◆ Provided data
++++++++++++++++++++

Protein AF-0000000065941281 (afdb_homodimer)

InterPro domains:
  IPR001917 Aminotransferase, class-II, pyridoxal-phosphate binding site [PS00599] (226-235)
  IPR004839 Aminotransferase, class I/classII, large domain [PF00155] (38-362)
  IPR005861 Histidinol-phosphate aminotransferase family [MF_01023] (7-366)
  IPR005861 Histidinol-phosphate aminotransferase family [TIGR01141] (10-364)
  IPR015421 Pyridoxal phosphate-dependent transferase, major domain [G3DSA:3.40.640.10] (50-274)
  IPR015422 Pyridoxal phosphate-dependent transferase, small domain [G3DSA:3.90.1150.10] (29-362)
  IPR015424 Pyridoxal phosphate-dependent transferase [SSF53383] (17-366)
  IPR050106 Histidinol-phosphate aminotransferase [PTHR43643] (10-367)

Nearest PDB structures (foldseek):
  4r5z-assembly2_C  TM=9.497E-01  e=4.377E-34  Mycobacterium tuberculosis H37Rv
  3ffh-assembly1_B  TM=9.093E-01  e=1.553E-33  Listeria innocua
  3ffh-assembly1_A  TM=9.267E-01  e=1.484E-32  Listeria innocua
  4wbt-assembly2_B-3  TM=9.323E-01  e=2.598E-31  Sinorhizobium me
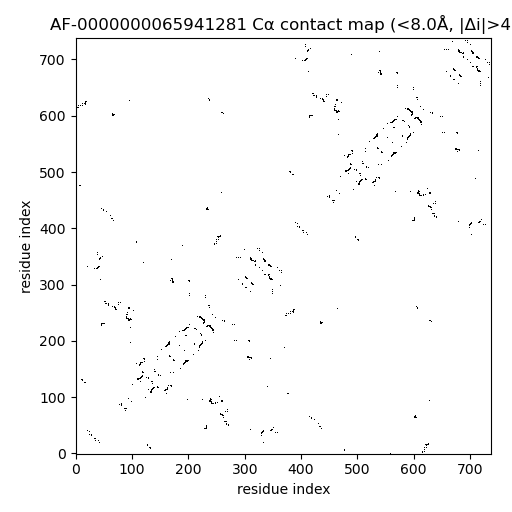liloti 1021
  4wbt-assembly1_C-2  TM=9.218E-01  e=8.723E-31  Sinorhizobium meliloti 1021

Solvent-accessible surface area (backbone atoms only — not comparable to full-atom values): 37046 Å² total; per-residue (Å²): 129,67,56,52,49,76,60,28,37,72,27,45,59,72,42,69,52,81,78,71,58,83,50,60,67,56,51,18,68,73,69,72,45,60,60,85,66,45,41,77,24,36,74,46,43,33,64,85,44,57,47,68,55,22,51,51,34,32,61,68,47,51,80,50,28,12,39,66,30,62,58,78,36,62,69,43,33,47,52,48,15,61,75,67,72,50,58,48,63,16,49,37,79,18,42,15,38,65,41,46,55,39,41,49,29,60,37,48,43,29,69,84,25,30,35,39,35,40,49,47,42,52,70,60,58,52,48,36,28,28,50,47,36,17,45,64,44,65,30,72,50,45,95,66,24,75,33,64,70,60,48,57,68,68,57,55,96,47,40,32,37,34,53,44,51,48,36,25,42,69,33,12,26,70,68,50,52,66,59,51,51,54,50,63,72,65,53,57,66,73,32,34,36,37,39,34,30,57,34,46,76,57,46,58,87,80,72,46,60,60,66,74,80,46,41,87,82,30,70,35,34,31,36,31,29,44,32,30,24,65,60,15,31,24,10,42,25,37,19,33,33,43,36,32,52,55,52,22,50,49,42,50,31,70,46,62,74,34,54,41,25,37,52,31,49,40,18,51,48,32,42,73,69,37,60,65,55,44,54,49,44,34,52,47,40,53,53,28,47,51,52,51,52,53,48,33,52,75,71,71,42,55,63,42,71,49,58,39,57,35,42,23,36,40,69,84,39,73,25,64,66,56,48,55,51,30,46,75,69,33,34,41,52,23,79,34,43,91,45,75,33,48,29,25,38,31,36,25,38,40,46,72,69,50,46,50,52,45,50,52,48,49,52,52,54,61,66,75,98,128,68,57,52,49,79,60,28,37,71,27,42,59,73,41,68,50,80,78,73,58,83,49,60,68,57,50,18,68,74,70,69,44,60,59,88,68,44,42,79,24,37,74,47,42,32,64,86,45,57,47,67,54,22,54,53,35,31,62,68,45,51,80,48,30,14,39,65,30,62,59,79,37,60,70,43,34,48,53,49,16,61,75,68,73,51,59,49,64,16,49,38,79,17,41,15,37,67,42,47,54,40,42,49,28,58,36,49,44,28,70,85,24,29,35,39,34,40,50,47,39,52,69,61,59,54,48,36,29,26,50,46,36,17,44,62,45,65,31,73,51,44,94,66,22,77,33,64,69,59,47,57,68,69,57,56,96,46,40,35,38,35,52,45,51,47,34,25,41,68,34,11,27,72,68,49,51,66,58,50,52,55,49,63,71,66,51,57,65,73,33,35,36,37,39,34,29,58,35,45,76,58,47,59,85,80,72,45,60,59,65,75,80,47,41,89,82,31,69,33,34,32,37,33,30,42,32,29,24,65,59,16,32,23,10,44,24,35,18,32,33,44,34,32,51,55,52,23,51,50,42,50,31,70,48,61,75,35,55,40,26,36,52,32,49,39,17,50,50,34,42,74,69,37,60,66,55,44,52,50,45,33,52,47,39,52,53,29,46,51,49,51,52,52,48,34,50,74,71,72,41,54,62,43,72,50,57,40,56,35,41,24,35,42,69,84,40,74,26,64,67,56,50,55,51,32,46,76,70,32,34,40,52,24,78,35,42,89,46,74,35,48,28,26,38,30,36,26,39,38,46,70,68,50,46,48,52,45,50,52,48,50,54,52,55,61,66,74,100

Radius of gyration: 26.02 Å; Cα contacts (8 Å, |Δi|>4): 1654; chains: 2; bounding box: 55×77×58 Å

pLDDT: mean 96.66, std 3.96, range [65.25, 98.94]

Secondary structure (DSSP, 8-state):
---HHHHS-HHHHTPPPP-PPPPHHHHHHHHT--GGG-EE-SS---TT---HHHHHHHHHHGGGTTSPP-TT-HHHHHHHHHHHTS-GGGEEEESSHHHHHHHHHHHH--TT-EEEEETTS-THHHHHHHHTTPEEEEEPPBTTB--HHHHHHH--TTEEEEEEESS-TTT-----HHHHHHHHHHS-TTSEEEEE-TTGGG--TTSS--GGGGTTT-TTEEEEEESSSTT--GGG--EEEE--HHHHHHHHHHSPTT-S-HHHHHHHHHHHH-HHHHHHHHHHHHHHHHHHHHHHHHTT-EEE--SSSEEEEE-SS-HHHHHHHHHHTTEE-EE-GGGT-TTEEEEE---HHHHHHHHHHHHHHHHH-/---HHHHS-HHHHTPPPP-PPPPHHHHHHHHT--GGG-EE-SS---TT---HHHHHHHHHHGGGTTSPP-TT-HHHHHHHHHHHTS-GGGEEEESSHHHHHHHHHHHH--TT-EEEEETTS-THHHHHHHHTTPEEEEEPPBTTB--HHHHHHH--TTEEEEEEESS-TTT-----HHHHHHHHHHS-TTSEEEEE-TTGGG--TTSS--GGGGTTT-TTEEEEEESSSTT--GGG--EEEE--HHHHHHHHHHSPTT-S-HHHHHHHHHHHH-HHHHHHHHHHHHHHHHHHHHHHHHTT-EEE--SSSEEEEE-SS-HHHHHHHHHHTTEE-EE-GGGT-TTEEEEE---HHHHHHHHHHHHHHHHH-

Foldseek 3Di:
DDPVLVVDDPLSNPFDDDDAFDDLVNLCVVQVDDSVQFFEFAHQFQFPDADPLLVVLLVVCVVVVVPFAPQLLVLLLVLCCVVLVHDSLQKDKALALLRVLLLQLVLFAAAPAEEEEALLADPSNVNSNSNRPHHYHHFYADLSADPLVRSLVVDDPRYAEYEHEALGPPAQDHDADVSVVVSLVRHDLRHAYEYEDQFVLLDDDRPHDDQSVCQVVRQSYKYKYGCRHLLRPVVQRMIMIGHHSVVSVSSSVSDDGSNGGNSRSSSSSSSSVCVVSSVVSNVLLVVLLVVLVVLCVVLVWDWRDHSGQKTKIFQVDFCVVLQVQLSSLSYTWHQCVVSVRRRITMGGRHGPVSSVSSSVSSSVSNVVD/DDPVLVVDDPLSNPFDDDDAFDDLVNLCVVQVDDSVQFFEFAHQFQFPDADPLLVVLLVVCVVVVVPFAPQLLVLLLVLCCVVLVHDSLQKDKALALLRVLLLQLQLWAAAVAEEEEALLADPSNVNSNSNRPHHYHHFYADLSADPLVRSLVPDDPRYAEYEHEALGPPAQDHDADVSVVVSLVRHDLRHAYEYEDQFVLLDDDRPHDDQSVCQVVRQSYKYKYGCRHLLRPVVQRMIMIGHHSVVSVSSSVSDDGSNGGRSRSSSSSSSSVCVVSSVVSNVLLVVLLVLLVVLCVVLVWDWRDHSGQKTKIFQVDFCVVLQVQVSSLSYTWHQCVVSVRRRITMGGRHGPVSSVSSSVSSSVSNVVD

Sequence (738 aa):
MSDFLALAQPGVQKLSPYVPGKPVDELARELGIDPAAIVKLASNENPLGASPKALEAIRAELAELTRYPDGNGFELKRKLAERCAVDAAQVTLGNGSNDILDLVARAYLAPGLNAVFSEHAFAVYPIATQAVGAEGRAVKARAWGHDLEAMLAAIDGQTRVVFVANPNNPTGTWFGADALERFLAQVPAEVLVVLDEAYIEYAEGDELPDGLDYLARHPNLLVSRTFSKAYGLASLRVGYALSSKAVADVLNRVRQPFNVNSLALAAACAALDDHDYLAQSRRLNDSGMAQLEDGFHALGLSWIPSKGNFIAVDLARDAGPVYQALLREGVIVRPVAGYGMPTFLRVSIGLPEENDRFLQALGKVLAHDMSDFLALAQPGVQKLSPYVPGKPVDELARELGIDPAAIVKLASNENPLGASPKALEAIRAELAELTRYPDGNGFELKRKLAERCAVDAAQVTLGNGSNDILDLVARAYLAPGLNAVFSEHAFAVYPIATQAVGAEGRAVKARAWGHDLEAMLAAIDGQTRVVFVANPNNPTGTWFGADALERFLAQVPAEVLVVLDEAYIEYAEGDELPDGLDYLARHPNLLVSRTFSKAYGLASLRVGYALSSKAVADVLNRVRQPFNVNSLALAAACAALDDHDYLAQSRRLNDSGMAQLEDGFHALGLSWIPSKGNFIAVDLARDAGPVYQALLREGVIVRPVAGYGMPTFLRVSIGLPEENDRFLQALGKVLAHD

Organism: Pseudomonas aeruginosa (strain ATCC 15692 / DSM 22644 / CIP 104116 / JCM 14847 / LMG 12228 / 1C / PRS 101 / PAO1) (NCBI:txid208964)

Structure (mmCIF, N/CA/C/O backbone):
data_AF-0000000065941281-model_v1
#
loop_
_entity.id
_entity.type
_entity.pdbx_description
1 polymer 'Histidinol-phosphate aminotransferase 2'
#
loop_
_atom_site.group_PDB
_atom_site.id
_atom_site.type_symbol
_atom_site.label_atom_id
_atom_site.label_alt_id
_atom_site.label_comp_id
_atom_site.label_asym_id
_atom_site.label_entity_id
_atom_site.label_seq_id
_atom_site.pdbx_PDB_ins_code
_atom_site.Cartn_x
_atom_site.Cartn_y
_atom_site.Cartn_z
_atom_site.occupancy
_atom_site.B_iso_or_equiv
_atom_site.auth_seq_id
_atom_site.auth_comp_id
_atom_site.auth_asym_id
_atom_site.auth_atom_id
_atom_site.pdbx_PDB_model_num
ATOM 1 N N . MET A 1 1 ? 29.453 -0.384 14.148 1 65.31 1 MET A N 1
ATOM 2 C CA . MET A 1 1 ? 28.281 0.006 13.375 1 65.31 1 MET A CA 1
ATOM 3 C C . MET A 1 1 ? 27.078 -0.87 13.719 1 65.31 1 MET A C 1
ATOM 5 O O . MET A 1 1 ? 27.219 -2.084 13.883 1 65.31 1 MET A O 1
ATOM 9 N N . SER A 1 2 ? 25.984 -0.23 14.234 1 79.75 2 SER A N 1
ATOM 10 C CA . SER A 1 2 ? 24.828 -1.008 14.672 1 79.75 2 SER A CA 1
ATOM 11 C C . SER A 1 2 ? 24.312 -1.908 13.562 1 79.75 2 SER A C 1
ATOM 13 O O . SER A 1 2 ? 24.281 -1.505 12.398 1 79.75 2 SER A O 1
ATOM 15 N N . ASP A 1 3 ? 24.203 -3.139 13.852 1 91.25 3 ASP A N 1
ATOM 16 C CA . ASP A 1 3 ? 23.656 -4.145 12.945 1 91.25 3 ASP A CA 1
ATOM 17 C C . ASP A 1 3 ? 22.141 -4.07 12.883 1 91.25 3 ASP A C 1
ATOM 19 O O . ASP A 1 3 ? 21.453 -4.727 13.672 1 91.25 3 ASP A O 1
ATOM 23 N N . PHE A 1 4 ? 21.656 -3.285 11.984 1 93.25 4 PHE A N 1
ATOM 24 C CA . PHE A 1 4 ? 20.234 -3.01 11.93 1 93.25 4 PHE A CA 1
ATOM 25 C C . PHE A 1 4 ? 19.453 -4.242 11.469 1 93.25 4 PHE A C 1
ATOM 27 O O . PHE A 1 4 ? 18.25 -4.332 11.68 1 93.25 4 PHE A O 1
ATOM 34 N N . LEU A 1 5 ? 20.094 -5.137 10.805 1 94.25 5 LEU A N 1
ATOM 35 C CA . LEU A 1 5 ? 19.438 -6.418 10.555 1 94.25 5 LEU A CA 1
ATOM 36 C C . LEU A 1 5 ? 19.219 -7.18 11.859 1 94.25 5 LEU A C 1
ATOM 38 O O . LEU A 1 5 ? 18.141 -7.746 12.078 1 94.25 5 LEU A O 1
ATOM 42 N N . ALA A 1 6 ? 20.219 -7.141 12.727 1 94.5 6 ALA A N 1
ATOM 43 C CA . ALA A 1 6 ? 20.125 -7.824 14.016 1 94.5 6 ALA A CA 1
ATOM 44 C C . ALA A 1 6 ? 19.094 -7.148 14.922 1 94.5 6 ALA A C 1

++++++++++++++++++++

◆ Exercise instructions
Go to the line with "Organism: Pseudomonas aeruginosa" in the entries above and repeat every line from there through the line with "ATOM 5 O O .", exactly and with no other text.

◆ Your response
Organism: Pseudomonas aeruginosa (strain ATCC 15692 / DSM 22644 / CIP 104116 / JCM 14847 / LMG 12228 / 1C / PRS 101 / PAO1) (NCBI:txid208964)

Structure (mmCIF, N/CA/C/O backbone):
data_AF-0000000065941281-model_v1
#
loop_
_entity.id
_entity.type
_entity.pdbx_description
1 polymer 'Histidinol-phosphate aminotransferase 2'
#
loop_
_atom_site.group_PDB
_atom_site.id
_atom_site.type_symbol
_atom_site.label_atom_id
_atom_site.label_alt_id
_atom_site.label_comp_id
_atom_site.label_asym_id
_atom_site.label_entity_id
_atom_site.label_seq_id
_atom_site.pdbx_PDB_ins_code
_atom_site.Cartn_x
_atom_site.Cartn_y
_atom_site.Cartn_z
_atom_site.occupancy
_atom_site.B_iso_or_equiv
_atom_site.auth_seq_id
_atom_site.auth_comp_id
_atom_site.auth_asym_id
_atom_site.auth_atom_id
_atom_site.pdbx_PDB_model_num
ATOM 1 N N . MET A 1 1 ? 29.453 -0.384 14.148 1 65.31 1 MET A N 1
ATOM 2 C CA . MET A 1 1 ? 28.281 0.006 13.375 1 65.31 1 MET A CA 1
ATOM 3 C C . MET A 1 1 ? 27.078 -0.87 13.719 1 65.31 1 MET A C 1
ATOM 5 O O . MET A 1 1 ? 27.219 -2.084 13.883 1 65.31 1 MET A O 1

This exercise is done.